Defendant insists it was error to exclude the testimony relative to sodium amytal interviews participated in by defendant and asks that we overrule our case of State v. Delk, 692 S.W.2d 431, 439 (Tenn.Cr.App.1985). We decline to do so for the reasons set forth in our review of the previous issue.

It is argued that consecutive sentencing was inappropriate in this case. The effective sentence meted out came to a total of eight (8) years. Whether sentences should be served concurrently or consecutively is a matter addressed to the sound judicial discretion of the trial judge. State v. Cannon, 661 S.W.2d 893, 900 (Tenn.Cr.App.1983); T.C.A. § 40-20-111. The defendant was convicted of both rape and burglary, offenses which carry indicia of high risk to human life. See State v. Black, 618 S.W.2d 526, 528 (Tenn.Cr.App.1981). Although the trial judge did not articulate specific grounds for the consecutive sentencing, the crimes for which de*488fendant was convicted warrant consecutive sentencing in accordance with the guidelines set forth in Gray v. State, 538 S.W.2d 391 (Tenn.1976). The issue is without merit.

Adherence by trial judges to the requirements of Tennessee Rule of Criminal Procedure 32(c)(1) and T.C.A. § 40-35-209 would diminish likelihood of reversal of their judgments on issues of this nature.

Defendant says the identification procedures utilized in this case were so unnecessarily suggestive they gave rise to a substantial likelihood of misidentification. Both of the victims involved testified they were positive of their identification of defendant at the time the offenses were committed. Both testified in detail about the circumstances of the individual assaults. They each described their assailant as he appeared at the time, and each assisted in the preparation of a composite using an identification kit provided by the police.

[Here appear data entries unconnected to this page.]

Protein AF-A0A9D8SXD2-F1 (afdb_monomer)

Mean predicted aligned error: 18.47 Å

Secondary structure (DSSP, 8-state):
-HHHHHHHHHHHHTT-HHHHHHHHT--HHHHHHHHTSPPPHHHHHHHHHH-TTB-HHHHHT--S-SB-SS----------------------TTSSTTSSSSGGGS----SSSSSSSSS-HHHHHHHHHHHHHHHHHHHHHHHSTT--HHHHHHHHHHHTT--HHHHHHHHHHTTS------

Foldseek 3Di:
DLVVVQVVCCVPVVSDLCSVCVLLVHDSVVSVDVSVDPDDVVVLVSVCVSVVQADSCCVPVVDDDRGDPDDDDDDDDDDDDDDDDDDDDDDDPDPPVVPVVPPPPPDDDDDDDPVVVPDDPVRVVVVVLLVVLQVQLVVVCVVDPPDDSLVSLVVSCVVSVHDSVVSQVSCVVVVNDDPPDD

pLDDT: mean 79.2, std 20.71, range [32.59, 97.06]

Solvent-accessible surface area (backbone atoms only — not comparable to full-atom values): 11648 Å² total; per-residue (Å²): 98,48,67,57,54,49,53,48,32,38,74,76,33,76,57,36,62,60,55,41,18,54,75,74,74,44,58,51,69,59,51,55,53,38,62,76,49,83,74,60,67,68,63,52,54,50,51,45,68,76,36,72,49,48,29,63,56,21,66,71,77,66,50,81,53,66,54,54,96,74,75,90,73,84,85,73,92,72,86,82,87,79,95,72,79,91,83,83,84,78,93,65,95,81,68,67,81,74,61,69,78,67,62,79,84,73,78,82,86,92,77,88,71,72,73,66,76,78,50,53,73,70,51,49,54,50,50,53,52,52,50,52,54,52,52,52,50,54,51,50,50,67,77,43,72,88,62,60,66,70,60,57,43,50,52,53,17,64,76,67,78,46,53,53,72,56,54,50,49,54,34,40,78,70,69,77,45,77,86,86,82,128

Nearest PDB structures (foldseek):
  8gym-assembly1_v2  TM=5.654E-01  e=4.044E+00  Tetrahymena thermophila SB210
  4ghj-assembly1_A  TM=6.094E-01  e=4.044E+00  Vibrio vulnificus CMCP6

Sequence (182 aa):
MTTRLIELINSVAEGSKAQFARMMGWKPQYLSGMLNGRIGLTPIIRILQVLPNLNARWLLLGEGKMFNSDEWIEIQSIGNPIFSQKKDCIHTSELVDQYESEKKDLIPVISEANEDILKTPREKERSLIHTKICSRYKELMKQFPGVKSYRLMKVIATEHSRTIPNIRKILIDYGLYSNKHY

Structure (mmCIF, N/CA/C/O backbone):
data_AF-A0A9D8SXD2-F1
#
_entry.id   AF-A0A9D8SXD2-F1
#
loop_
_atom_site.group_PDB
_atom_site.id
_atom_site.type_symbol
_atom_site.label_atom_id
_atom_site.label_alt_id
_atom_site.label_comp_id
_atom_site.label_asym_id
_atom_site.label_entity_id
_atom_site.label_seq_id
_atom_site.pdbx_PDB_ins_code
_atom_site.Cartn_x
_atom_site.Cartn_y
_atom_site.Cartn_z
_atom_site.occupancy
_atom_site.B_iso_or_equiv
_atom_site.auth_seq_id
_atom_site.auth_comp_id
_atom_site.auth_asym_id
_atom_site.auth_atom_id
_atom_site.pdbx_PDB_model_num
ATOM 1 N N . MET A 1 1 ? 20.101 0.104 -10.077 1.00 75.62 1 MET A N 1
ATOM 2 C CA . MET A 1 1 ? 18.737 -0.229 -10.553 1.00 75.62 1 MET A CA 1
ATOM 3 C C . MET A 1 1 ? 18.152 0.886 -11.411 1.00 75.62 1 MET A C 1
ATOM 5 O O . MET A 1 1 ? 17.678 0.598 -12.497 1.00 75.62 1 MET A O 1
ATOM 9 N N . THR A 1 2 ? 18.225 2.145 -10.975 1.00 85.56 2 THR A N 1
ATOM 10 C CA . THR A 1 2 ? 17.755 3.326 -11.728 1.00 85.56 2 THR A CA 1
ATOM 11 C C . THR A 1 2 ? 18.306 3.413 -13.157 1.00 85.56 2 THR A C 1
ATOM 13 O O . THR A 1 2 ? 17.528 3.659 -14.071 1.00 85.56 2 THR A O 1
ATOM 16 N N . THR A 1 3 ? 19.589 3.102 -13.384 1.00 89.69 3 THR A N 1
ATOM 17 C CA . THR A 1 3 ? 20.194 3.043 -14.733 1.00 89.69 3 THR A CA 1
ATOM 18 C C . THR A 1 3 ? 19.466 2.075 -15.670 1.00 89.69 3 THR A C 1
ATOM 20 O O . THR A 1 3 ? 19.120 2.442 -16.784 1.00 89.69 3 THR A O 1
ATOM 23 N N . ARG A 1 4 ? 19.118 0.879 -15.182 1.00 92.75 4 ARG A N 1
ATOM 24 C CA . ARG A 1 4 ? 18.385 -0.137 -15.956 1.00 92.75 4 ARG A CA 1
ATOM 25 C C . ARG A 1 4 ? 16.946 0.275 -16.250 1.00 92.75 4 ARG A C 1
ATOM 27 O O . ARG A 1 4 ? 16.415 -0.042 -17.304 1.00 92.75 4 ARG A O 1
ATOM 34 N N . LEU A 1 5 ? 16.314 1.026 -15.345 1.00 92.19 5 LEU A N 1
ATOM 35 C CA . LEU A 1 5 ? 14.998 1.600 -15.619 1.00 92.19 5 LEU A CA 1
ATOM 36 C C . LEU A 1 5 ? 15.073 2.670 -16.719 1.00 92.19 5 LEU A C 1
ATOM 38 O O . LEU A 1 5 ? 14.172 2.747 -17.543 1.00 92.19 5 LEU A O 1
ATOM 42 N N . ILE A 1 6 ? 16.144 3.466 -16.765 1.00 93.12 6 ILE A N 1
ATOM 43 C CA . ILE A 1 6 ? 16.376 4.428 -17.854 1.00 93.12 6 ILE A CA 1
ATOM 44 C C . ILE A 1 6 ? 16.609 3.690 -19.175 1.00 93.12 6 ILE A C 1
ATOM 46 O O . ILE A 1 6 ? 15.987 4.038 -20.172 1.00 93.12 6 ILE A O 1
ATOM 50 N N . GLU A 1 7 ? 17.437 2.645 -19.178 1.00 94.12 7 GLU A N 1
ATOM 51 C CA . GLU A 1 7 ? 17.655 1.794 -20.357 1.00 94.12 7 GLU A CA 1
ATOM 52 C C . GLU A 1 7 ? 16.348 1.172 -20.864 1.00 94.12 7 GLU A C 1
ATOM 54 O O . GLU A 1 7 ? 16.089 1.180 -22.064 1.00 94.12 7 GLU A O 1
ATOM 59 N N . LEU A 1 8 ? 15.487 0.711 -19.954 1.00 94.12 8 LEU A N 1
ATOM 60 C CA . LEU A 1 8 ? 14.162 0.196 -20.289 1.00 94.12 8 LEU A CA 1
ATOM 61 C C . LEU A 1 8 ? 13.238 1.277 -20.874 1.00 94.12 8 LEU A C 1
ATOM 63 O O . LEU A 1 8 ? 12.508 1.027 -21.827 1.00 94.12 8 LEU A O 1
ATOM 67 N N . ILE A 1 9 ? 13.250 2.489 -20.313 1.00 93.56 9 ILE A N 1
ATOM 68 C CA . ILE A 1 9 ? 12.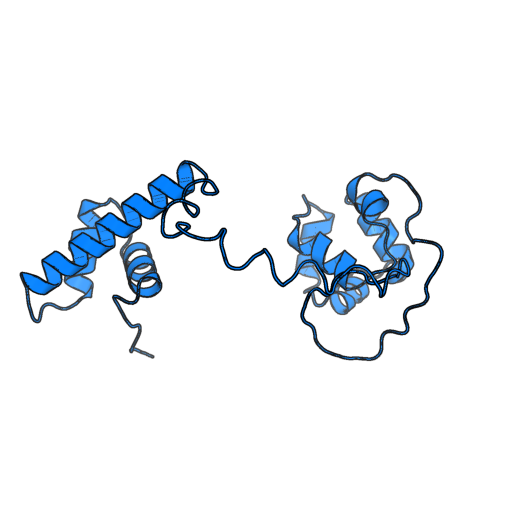471 3.617 -20.848 1.00 93.56 9 ILE A CA 1
ATOM 69 C C . ILE A 1 9 ? 12.966 3.984 -22.252 1.00 93.56 9 ILE A C 1
ATOM 71 O O . ILE A 1 9 ? 12.157 4.301 -23.123 1.00 93.56 9 ILE A O 1
ATOM 75 N N . ASN A 1 10 ? 14.276 3.920 -22.484 1.00 93.38 10 ASN A N 1
ATOM 76 C CA . ASN A 1 10 ? 14.867 4.185 -23.789 1.00 93.38 10 ASN A CA 1
ATOM 77 C C . ASN A 1 10 ? 14.457 3.136 -24.828 1.00 93.38 10 ASN A C 1
ATOM 79 O O . ASN A 1 10 ? 14.156 3.510 -25.955 1.00 93.38 10 ASN A O 1
ATOM 83 N N . SER A 1 11 ? 14.400 1.853 -24.453 1.00 91.31 11 SER A N 1
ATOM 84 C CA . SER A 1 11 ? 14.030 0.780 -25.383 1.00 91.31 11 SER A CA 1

Although neither could make a positive identification from the first group of photographs submitted to them which included the defendant’s picture, they both made an identification from a second group of pictures. They each made a positive identification at a physical line-up. Each of them were positive of their identification under rigid cross-examination. After a hearing on a pretrial motion to suppress the trial judge found no fault with the identification procedure and we concur in that conclusion. We do not find any substantial likelihood of irreparable misidentification, and there was not a due process violation. See Simmons v. United States, 390 U.S. 377, 88 S.Ct. 967, 19 L.Ed.2d 1247 (1968); Sloan v. State, 584 S.W.2d 461, 466 (Tenn.Cr.App.1979).

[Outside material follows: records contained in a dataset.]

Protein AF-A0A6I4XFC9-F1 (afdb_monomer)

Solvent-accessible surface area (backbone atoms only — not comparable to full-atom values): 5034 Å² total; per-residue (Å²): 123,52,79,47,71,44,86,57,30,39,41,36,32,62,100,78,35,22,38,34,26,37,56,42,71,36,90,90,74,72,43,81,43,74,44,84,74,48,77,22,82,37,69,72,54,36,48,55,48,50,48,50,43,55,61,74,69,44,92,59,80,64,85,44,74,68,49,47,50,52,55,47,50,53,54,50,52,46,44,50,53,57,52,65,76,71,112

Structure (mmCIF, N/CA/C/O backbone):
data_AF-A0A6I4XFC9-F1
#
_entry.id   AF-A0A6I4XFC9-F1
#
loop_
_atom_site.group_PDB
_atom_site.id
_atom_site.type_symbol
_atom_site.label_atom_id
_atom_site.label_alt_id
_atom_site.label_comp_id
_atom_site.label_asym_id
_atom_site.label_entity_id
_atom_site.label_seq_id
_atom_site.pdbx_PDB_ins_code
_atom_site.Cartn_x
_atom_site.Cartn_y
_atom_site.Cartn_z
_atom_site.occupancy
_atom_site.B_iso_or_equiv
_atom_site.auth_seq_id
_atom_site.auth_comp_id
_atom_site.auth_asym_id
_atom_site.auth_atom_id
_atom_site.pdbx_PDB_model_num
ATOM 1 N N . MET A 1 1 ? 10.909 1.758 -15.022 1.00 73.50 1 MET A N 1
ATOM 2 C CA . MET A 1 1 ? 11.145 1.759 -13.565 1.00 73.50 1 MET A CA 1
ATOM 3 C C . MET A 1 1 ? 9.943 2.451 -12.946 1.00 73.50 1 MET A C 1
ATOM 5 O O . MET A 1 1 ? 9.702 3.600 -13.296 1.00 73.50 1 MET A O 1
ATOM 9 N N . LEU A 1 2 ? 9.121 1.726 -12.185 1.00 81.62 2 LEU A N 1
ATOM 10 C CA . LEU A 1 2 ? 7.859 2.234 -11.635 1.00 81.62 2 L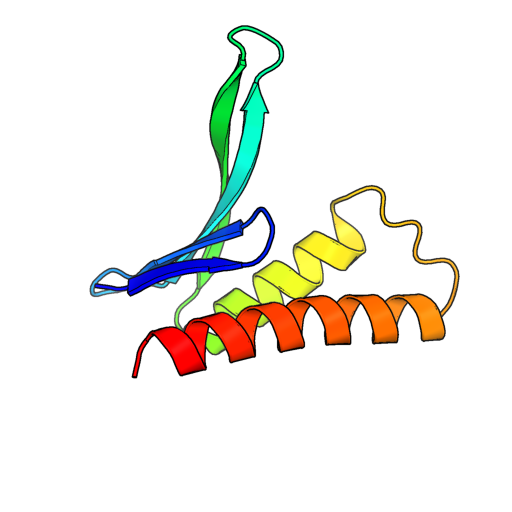EU A CA 1
ATOM 11 C C . LEU A 1 2 ? 8.135 3.060 -10.373 1.00 81.62 2 LEU A C 1
ATOM 13 O O . LEU A 1 2 ? 8.989 2.674 -9.574 1.00 81.62 2 LEU A O 1
ATOM 17 N N . ASN A 1 3 ? 7.416 4.164 -10.183 1.00 87.69 3 ASN A N 1
ATOM 18 C CA . ASN A 1 3 ? 7.405 4.940 -8.943 1.00 87.69 3 ASN A CA 1
ATOM 19 C C . ASN A 1 3 ? 6.020 5.578 -8.788 1.00 87.69 3 ASN A C 1
ATOM 21 O O . ASN A 1 3 ? 5.762 6.616 -9.387 1.0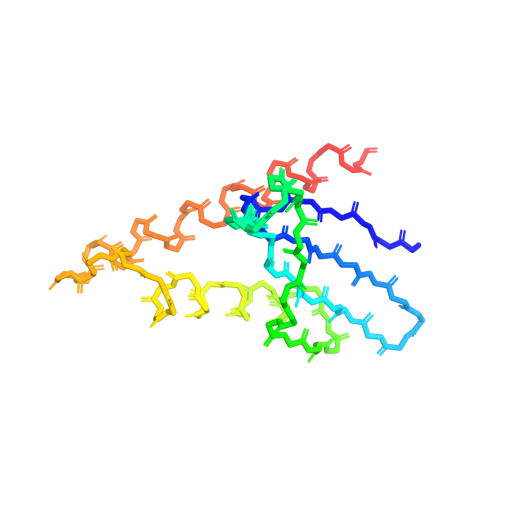0 87.69 3 ASN A O 1
ATOM 25 N N . MET A 1 4 ? 5.141 4.922 -8.035 1.00 87.94 4 MET A N 1
ATOM 26 C CA . MET A 1 4 ? 3.747 5.332 -7.826 1.00 87.94 4 MET A CA 1
ATOM 27 C C . MET A 1 4 ? 3.477 5.589 -6.351 1.00 87.94 4 MET A C 1
ATOM 29 O O . MET A 1 4 ? 4.177 5.050 -5.478 1.00 87.94 4 MET A O 1
ATOM 33 N N . ARG A 1 5 ? 2.430 6.365 -6.063 1.00 87.88 5 ARG A N 1
ATOM 34 C CA . ARG A 1 5 ? 2.049 6.689 -4.691 1.00 87.88 5 ARG A CA 1
ATOM 35 C C . ARG A 1 5 ? 0.583 6.356 -4.448 1.00 87.88 5 ARG A C 1
ATOM 37 O O . ARG A 1 5 ? -0.312 7.059 -4.871 1.00 87.88 5 ARG A O 1
ATOM 44 N N . VAL A 1 6 ? 0.342 5.301 -3.679 1.00 84.19 6 VAL A N 1
ATOM 45 C CA . VAL A 1 6 ? -1.008 4.861 -3.317 1.00 84.19 6 VAL A CA 1
ATOM 46 C C . VAL A 1 6 ? -1.242 5.208 -1.858 1.00 84.19 6 VAL A C 1
ATOM 48 O O . VAL A 1 6 ? -0.659 4.581 -0.975 1.00 84.19 6 VAL A O 1
ATOM 51 N N . LEU A 1 7 ? -2.101 6.192 -1.586 1.00 86.81 7 LEU A N 1
ATOM 52 C CA . LEU A 1 7 ? -2.307 6.726 -0.234 1.00 86.81 7 LEU A CA 1
ATOM 53 C C . LEU A 1 7 ? -0.965 7.190 0.380 1.00 86.81 7 LEU A C 1
ATOM 55 O O . LEU A 1 7 ? -0.270 8.050 -0.161 1.00 86.81 7 LEU A O 1
ATOM 59 N N . ASP A 1 8 ? -0.589 6.618 1.517 1.00 89.25 8 ASP A N 1
ATOM 60 C CA . ASP A 1 8 ? 0.678 6.829 2.204 1.00 89.25 8 ASP A CA 1
ATOM 61 C C . ASP A 1 8 ? 1.712 5.731 1.898 1.00 89.25 8 ASP A C 1
ATOM 63 O O . ASP A 1 8 ? 2.703 5.594 2.610 1.00 89.25 8 ASP A O 1
ATOM 67 N N . TYR A 1 9 ? 1.524 4.962 0.823 1.00 91.62 9 TYR A N 1
ATOM 68 C CA . TYR A 1 9 ? 2.477 3.964 0.344 1.00 91.62 9 TYR A CA 1
ATOM 69 C C . TYR A 1 9 ? 3.156 4.428 -0.940 1.00 91.62 9 TYR A C 1
ATOM 71 O O . TYR A 1 9 ? 2.514 4.835 -1.903 1.00 91.62 9 TYR A O 1
ATOM 79 N N . GLN A 1 10 ? 4.474 4.305 -0.972 1.00 93.31 10 GLN A N 1
ATOM 80 C CA . GLN A 1 10 ? 5.283 4.402 -2.171 1.00 93.31 10 GLN A CA 1
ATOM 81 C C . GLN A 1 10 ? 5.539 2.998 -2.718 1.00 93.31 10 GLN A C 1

Defendant says the trial court erred in denying what is commonly referred to as a “telfaire” instruction on the issue of eyewitness identification. It is conceded that the “telfaire” charge has never been required in this State. State v. Wooden, supra at 557. Defendant insists that the prior cases in the State on the issue are distinguishable because there was other evidence to corroborate identification, which he says was not true in the case at bar. We respectfully disagree. Each of these witnesses to separate offenses occurring on different dates identified defendant’s attire, as well as his physical characteristics. In each case the modus operandi is not only similar, but highly distinctive. The offenses occurred in the same neighborhood and only a few days apart. These are all circumstances which serve to corroborate the identification of defendant as the assailant in these cases. The issue is without merit.

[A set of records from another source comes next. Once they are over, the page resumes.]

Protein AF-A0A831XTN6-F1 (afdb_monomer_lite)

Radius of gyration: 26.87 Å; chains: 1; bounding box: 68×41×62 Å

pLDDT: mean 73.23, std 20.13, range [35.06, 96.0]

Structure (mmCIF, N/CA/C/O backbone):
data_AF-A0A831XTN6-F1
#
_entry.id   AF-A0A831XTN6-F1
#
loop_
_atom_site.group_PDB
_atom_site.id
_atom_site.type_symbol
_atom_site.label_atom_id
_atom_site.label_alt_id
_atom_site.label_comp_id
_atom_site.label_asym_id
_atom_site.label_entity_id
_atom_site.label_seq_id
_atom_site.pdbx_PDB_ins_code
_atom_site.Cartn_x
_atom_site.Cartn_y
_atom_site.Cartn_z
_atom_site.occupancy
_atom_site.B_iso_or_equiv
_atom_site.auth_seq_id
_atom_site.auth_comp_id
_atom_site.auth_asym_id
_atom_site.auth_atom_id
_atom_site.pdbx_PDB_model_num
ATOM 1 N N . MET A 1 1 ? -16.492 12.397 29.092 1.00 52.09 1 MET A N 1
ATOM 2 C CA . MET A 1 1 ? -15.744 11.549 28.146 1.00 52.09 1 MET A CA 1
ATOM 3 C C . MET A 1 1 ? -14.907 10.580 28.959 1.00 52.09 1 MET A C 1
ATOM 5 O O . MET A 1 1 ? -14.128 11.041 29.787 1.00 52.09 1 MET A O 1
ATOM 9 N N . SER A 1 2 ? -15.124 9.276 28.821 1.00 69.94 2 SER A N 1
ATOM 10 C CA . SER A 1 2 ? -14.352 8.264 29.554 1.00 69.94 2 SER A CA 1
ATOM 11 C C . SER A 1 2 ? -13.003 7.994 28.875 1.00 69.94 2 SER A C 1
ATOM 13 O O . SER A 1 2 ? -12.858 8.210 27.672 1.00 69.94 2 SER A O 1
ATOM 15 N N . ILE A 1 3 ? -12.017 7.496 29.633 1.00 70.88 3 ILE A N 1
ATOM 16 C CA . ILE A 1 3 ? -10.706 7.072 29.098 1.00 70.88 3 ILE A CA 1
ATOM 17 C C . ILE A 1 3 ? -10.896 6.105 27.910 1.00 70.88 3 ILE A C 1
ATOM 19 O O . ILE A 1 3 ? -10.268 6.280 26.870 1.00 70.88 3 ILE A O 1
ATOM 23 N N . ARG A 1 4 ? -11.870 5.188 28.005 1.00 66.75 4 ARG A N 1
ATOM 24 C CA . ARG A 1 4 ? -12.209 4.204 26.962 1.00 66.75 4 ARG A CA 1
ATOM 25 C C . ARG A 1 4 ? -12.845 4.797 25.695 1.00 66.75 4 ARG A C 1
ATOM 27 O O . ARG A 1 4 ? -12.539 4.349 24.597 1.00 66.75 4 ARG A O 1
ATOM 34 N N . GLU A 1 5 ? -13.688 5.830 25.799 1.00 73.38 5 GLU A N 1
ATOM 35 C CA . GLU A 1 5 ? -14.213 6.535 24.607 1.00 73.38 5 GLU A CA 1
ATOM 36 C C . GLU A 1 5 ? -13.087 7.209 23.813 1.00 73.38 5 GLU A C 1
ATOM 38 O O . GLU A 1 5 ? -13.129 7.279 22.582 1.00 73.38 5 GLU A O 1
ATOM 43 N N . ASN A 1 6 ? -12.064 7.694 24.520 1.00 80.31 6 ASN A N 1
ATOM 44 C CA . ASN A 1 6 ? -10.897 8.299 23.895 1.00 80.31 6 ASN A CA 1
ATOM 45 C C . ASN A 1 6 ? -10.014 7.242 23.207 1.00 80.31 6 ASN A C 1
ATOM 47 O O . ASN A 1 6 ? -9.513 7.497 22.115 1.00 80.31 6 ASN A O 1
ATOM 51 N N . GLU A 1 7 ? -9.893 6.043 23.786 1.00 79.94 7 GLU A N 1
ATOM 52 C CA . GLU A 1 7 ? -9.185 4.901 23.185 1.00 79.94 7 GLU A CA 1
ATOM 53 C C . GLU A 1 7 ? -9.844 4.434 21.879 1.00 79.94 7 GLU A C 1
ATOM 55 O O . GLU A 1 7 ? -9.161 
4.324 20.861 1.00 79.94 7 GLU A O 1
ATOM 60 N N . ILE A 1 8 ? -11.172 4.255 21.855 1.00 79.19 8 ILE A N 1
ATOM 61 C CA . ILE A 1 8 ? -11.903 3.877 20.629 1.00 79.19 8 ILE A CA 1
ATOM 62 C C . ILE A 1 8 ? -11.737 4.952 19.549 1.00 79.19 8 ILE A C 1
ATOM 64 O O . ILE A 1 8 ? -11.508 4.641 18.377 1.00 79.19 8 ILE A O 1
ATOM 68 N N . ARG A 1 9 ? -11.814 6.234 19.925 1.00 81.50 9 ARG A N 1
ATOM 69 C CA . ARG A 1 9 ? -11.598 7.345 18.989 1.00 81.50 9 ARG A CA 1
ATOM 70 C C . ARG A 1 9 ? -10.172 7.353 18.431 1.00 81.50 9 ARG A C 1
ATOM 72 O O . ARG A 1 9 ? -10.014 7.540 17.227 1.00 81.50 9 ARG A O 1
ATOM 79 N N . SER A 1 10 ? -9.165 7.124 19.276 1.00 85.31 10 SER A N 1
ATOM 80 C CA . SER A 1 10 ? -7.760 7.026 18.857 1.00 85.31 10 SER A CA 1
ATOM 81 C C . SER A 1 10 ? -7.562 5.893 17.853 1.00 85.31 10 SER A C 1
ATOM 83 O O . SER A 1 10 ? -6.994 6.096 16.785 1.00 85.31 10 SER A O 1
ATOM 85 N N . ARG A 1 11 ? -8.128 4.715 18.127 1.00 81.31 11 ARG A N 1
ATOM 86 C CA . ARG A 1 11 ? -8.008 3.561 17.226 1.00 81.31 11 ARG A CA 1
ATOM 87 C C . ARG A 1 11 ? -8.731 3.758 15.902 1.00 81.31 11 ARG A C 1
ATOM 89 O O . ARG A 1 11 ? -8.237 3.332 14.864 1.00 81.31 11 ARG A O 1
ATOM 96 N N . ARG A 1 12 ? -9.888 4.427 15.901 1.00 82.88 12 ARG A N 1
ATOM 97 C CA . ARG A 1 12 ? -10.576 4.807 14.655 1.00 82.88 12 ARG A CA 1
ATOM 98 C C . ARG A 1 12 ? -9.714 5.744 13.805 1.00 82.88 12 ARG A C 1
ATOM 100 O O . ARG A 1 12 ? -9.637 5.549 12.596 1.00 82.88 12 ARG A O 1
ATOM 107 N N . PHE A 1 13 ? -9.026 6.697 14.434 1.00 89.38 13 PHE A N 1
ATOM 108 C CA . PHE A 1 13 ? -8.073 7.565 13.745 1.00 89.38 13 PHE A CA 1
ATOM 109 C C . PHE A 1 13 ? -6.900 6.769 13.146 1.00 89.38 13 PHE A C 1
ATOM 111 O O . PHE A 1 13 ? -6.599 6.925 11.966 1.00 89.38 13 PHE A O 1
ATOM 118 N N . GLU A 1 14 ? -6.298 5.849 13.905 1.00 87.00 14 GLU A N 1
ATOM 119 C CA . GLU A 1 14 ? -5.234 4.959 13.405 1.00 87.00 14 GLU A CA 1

The foregoing reasoning also applies to the sufficiency of the evidence. While the State has not elucidated any of the evidence in response to this issue, it submits that evidence of defendant’s guilt was overwhelming. The positive identification by the victims in this case coupled with the other evidence which points unerringly to defendant as the assailant, was sufficient to enable any reasonable trier of fact to find guilt beyond a reasonable doubt. The evidence meets the standards required in Jackson v. Virginia, 443 U.S. 307, 99 S.Ct. 2781, 61 L.Ed.2d 560 (1979), and T.R. A.P. 13 (e).

The judgment of the trial court is affirmed.

DUNCAN, J. and JOHN D. TEMPLE-TON, Special Judge, concur.